#### [WHAT YOU ARE ASKED TO DO]
One part of the entries below is wanted: the lines from the one containing "ATOM 42 C CA" through the one containing "ATOM 75 C C". Write those out exactly and nothing else.

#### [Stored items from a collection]
========
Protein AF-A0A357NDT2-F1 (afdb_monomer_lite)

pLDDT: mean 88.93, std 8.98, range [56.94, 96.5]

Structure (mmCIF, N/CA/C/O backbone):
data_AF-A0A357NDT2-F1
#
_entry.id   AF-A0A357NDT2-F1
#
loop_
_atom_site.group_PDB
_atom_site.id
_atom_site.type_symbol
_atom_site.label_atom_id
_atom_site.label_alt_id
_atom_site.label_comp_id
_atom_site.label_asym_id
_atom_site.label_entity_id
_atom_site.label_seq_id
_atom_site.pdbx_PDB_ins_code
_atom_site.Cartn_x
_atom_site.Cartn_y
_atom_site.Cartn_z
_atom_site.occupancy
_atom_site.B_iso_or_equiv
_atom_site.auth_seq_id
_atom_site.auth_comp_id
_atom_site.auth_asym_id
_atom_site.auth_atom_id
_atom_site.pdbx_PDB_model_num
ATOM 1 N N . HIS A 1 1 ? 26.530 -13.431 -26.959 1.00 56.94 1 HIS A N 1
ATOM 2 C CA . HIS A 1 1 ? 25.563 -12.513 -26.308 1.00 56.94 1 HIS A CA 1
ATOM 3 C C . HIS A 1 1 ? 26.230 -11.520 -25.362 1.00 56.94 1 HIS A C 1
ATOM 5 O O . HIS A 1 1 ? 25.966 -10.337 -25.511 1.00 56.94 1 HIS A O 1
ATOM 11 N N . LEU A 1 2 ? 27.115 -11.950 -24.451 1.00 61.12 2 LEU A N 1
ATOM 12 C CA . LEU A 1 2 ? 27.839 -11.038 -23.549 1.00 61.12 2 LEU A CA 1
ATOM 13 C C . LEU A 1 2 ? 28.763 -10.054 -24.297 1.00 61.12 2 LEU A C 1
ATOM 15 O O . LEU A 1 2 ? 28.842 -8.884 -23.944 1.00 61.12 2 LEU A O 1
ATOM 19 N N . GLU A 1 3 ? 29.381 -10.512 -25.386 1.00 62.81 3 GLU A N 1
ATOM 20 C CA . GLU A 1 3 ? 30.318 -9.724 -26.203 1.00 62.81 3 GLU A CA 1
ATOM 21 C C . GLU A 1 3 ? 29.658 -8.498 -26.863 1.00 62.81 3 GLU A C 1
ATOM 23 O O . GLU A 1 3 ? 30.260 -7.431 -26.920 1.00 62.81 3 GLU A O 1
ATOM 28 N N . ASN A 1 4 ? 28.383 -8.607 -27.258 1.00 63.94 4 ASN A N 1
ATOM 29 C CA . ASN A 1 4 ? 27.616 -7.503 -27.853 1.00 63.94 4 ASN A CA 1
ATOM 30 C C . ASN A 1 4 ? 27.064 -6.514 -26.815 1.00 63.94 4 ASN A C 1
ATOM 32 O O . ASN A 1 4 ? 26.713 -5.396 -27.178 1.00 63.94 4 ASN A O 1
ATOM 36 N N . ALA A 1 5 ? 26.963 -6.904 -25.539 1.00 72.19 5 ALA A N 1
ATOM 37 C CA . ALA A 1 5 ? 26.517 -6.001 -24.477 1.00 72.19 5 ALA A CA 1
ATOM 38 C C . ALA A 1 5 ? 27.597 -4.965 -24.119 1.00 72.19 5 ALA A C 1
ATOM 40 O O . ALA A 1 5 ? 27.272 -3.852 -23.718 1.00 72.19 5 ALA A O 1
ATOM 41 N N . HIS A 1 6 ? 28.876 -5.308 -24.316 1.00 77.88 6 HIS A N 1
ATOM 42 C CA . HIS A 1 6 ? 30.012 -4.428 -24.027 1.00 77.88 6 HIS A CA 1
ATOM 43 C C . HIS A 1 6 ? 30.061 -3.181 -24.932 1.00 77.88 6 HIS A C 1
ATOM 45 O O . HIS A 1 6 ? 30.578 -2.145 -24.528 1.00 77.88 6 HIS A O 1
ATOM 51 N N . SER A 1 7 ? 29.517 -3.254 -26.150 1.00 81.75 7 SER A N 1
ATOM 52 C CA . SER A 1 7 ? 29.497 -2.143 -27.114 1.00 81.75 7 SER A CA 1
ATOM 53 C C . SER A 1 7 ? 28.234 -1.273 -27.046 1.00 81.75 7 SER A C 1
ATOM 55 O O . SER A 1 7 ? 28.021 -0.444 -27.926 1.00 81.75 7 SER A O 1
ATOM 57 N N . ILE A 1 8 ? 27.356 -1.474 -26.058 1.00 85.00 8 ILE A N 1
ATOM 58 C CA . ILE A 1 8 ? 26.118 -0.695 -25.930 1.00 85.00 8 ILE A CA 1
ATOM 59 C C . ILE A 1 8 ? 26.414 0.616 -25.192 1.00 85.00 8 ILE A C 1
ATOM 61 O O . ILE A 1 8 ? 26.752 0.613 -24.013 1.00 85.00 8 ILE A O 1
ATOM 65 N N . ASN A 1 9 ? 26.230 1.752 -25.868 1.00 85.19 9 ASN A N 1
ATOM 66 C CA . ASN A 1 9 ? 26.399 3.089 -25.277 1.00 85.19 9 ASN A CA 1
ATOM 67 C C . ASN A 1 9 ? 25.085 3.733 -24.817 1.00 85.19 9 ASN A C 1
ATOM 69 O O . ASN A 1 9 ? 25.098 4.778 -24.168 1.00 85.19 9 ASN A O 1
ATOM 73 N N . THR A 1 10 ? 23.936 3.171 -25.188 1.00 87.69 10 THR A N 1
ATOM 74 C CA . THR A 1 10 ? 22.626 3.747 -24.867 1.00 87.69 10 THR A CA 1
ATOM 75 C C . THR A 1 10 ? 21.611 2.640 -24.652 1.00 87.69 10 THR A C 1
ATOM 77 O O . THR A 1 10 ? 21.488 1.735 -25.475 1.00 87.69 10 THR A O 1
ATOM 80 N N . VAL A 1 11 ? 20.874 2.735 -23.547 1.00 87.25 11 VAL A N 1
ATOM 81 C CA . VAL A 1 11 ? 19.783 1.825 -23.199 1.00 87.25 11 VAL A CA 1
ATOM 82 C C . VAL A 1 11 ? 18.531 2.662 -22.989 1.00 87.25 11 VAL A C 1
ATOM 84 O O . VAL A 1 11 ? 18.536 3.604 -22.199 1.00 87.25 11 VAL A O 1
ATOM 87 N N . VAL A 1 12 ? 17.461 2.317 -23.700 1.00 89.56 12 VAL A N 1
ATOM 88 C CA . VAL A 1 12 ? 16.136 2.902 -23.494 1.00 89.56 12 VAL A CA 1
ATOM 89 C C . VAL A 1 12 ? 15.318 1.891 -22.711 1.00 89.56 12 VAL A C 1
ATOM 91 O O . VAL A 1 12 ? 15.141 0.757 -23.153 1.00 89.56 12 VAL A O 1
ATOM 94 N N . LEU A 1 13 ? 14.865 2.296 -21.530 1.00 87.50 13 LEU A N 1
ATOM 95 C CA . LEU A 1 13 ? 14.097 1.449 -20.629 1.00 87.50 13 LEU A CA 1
========
#### [RESULT FOR THIS TASK]
ATOM 42 C CA . HIS A 1 6 ? 30.012 -4.428 -24.027 1.00 77.88 6 HIS A CA 1
ATOM 43 C C . HIS A 1 6 ? 30.061 -3.181 -24.932 1.00 77.88 6 HIS A C 1
ATOM 45 O O . HIS A 1 6 ? 30.578 -2.145 -24.528 1.00 77.88 6 HIS A O 1
ATOM 51 N N . SER A 1 7 ? 29.517 -3.254 -26.150 1.00 81.75 7 SER A N 1
ATOM 52 C CA . SER A 1 7 ? 29.497 -2.143 -27.114 1.00 81.75 7 SER A CA 1
ATOM 53 C C . SER A 1 7 ? 28.234 -1.273 -27.046 1.00 81.75 7 SER A C 1
ATOM 55 O O . SER A 1 7 ? 28.021 -0.444 -27.926 1.00 81.75 7 SER A O 1
ATOM 57 N N . ILE A 1 8 ? 27.356 -1.474 -26.058 1.00 85.00 8 ILE A N 1
ATOM 58 C CA . ILE A 1 8 ? 26.118 -0.695 -25.930 1.00 85.00 8 ILE A CA 1
ATOM 59 C C . ILE A 1 8 ? 26.414 0.616 -25.192 1.00 85.00 8 ILE A C 1
ATOM 61 O O . ILE A 1 8 ? 26.752 0.613 -24.013 1.00 85.00 8 ILE A O 1
ATOM 65 N N . ASN A 1 9 ? 26.230 1.752 -25.868 1.00 85.19 9 ASN A N 1
ATOM 66 C CA . ASN A 1 9 ? 26.399 3.089 -25.277 1.00 85.19 9 ASN A CA 1
ATOM 67 C C . ASN A 1 9 ? 25.085 3.733 -24.817 1.00 85.19 9 ASN A C 1
ATOM 69 O O . ASN A 1 9 ? 25.098 4.778 -24.168 1.00 85.19 9 ASN A O 1
ATOM 73 N N . THR A 1 10 ? 23.936 3.171 -25.188 1.00 87.69 10 THR A N 1
ATOM 74 C CA . THR A 1 10 ? 22.626 3.747 -24.867 1.00 87.69 10 THR A CA 1
ATOM 75 C C . THR A 1 10 ? 21.611 2.640 -24.652 1.00 87.69 10 THR A C 1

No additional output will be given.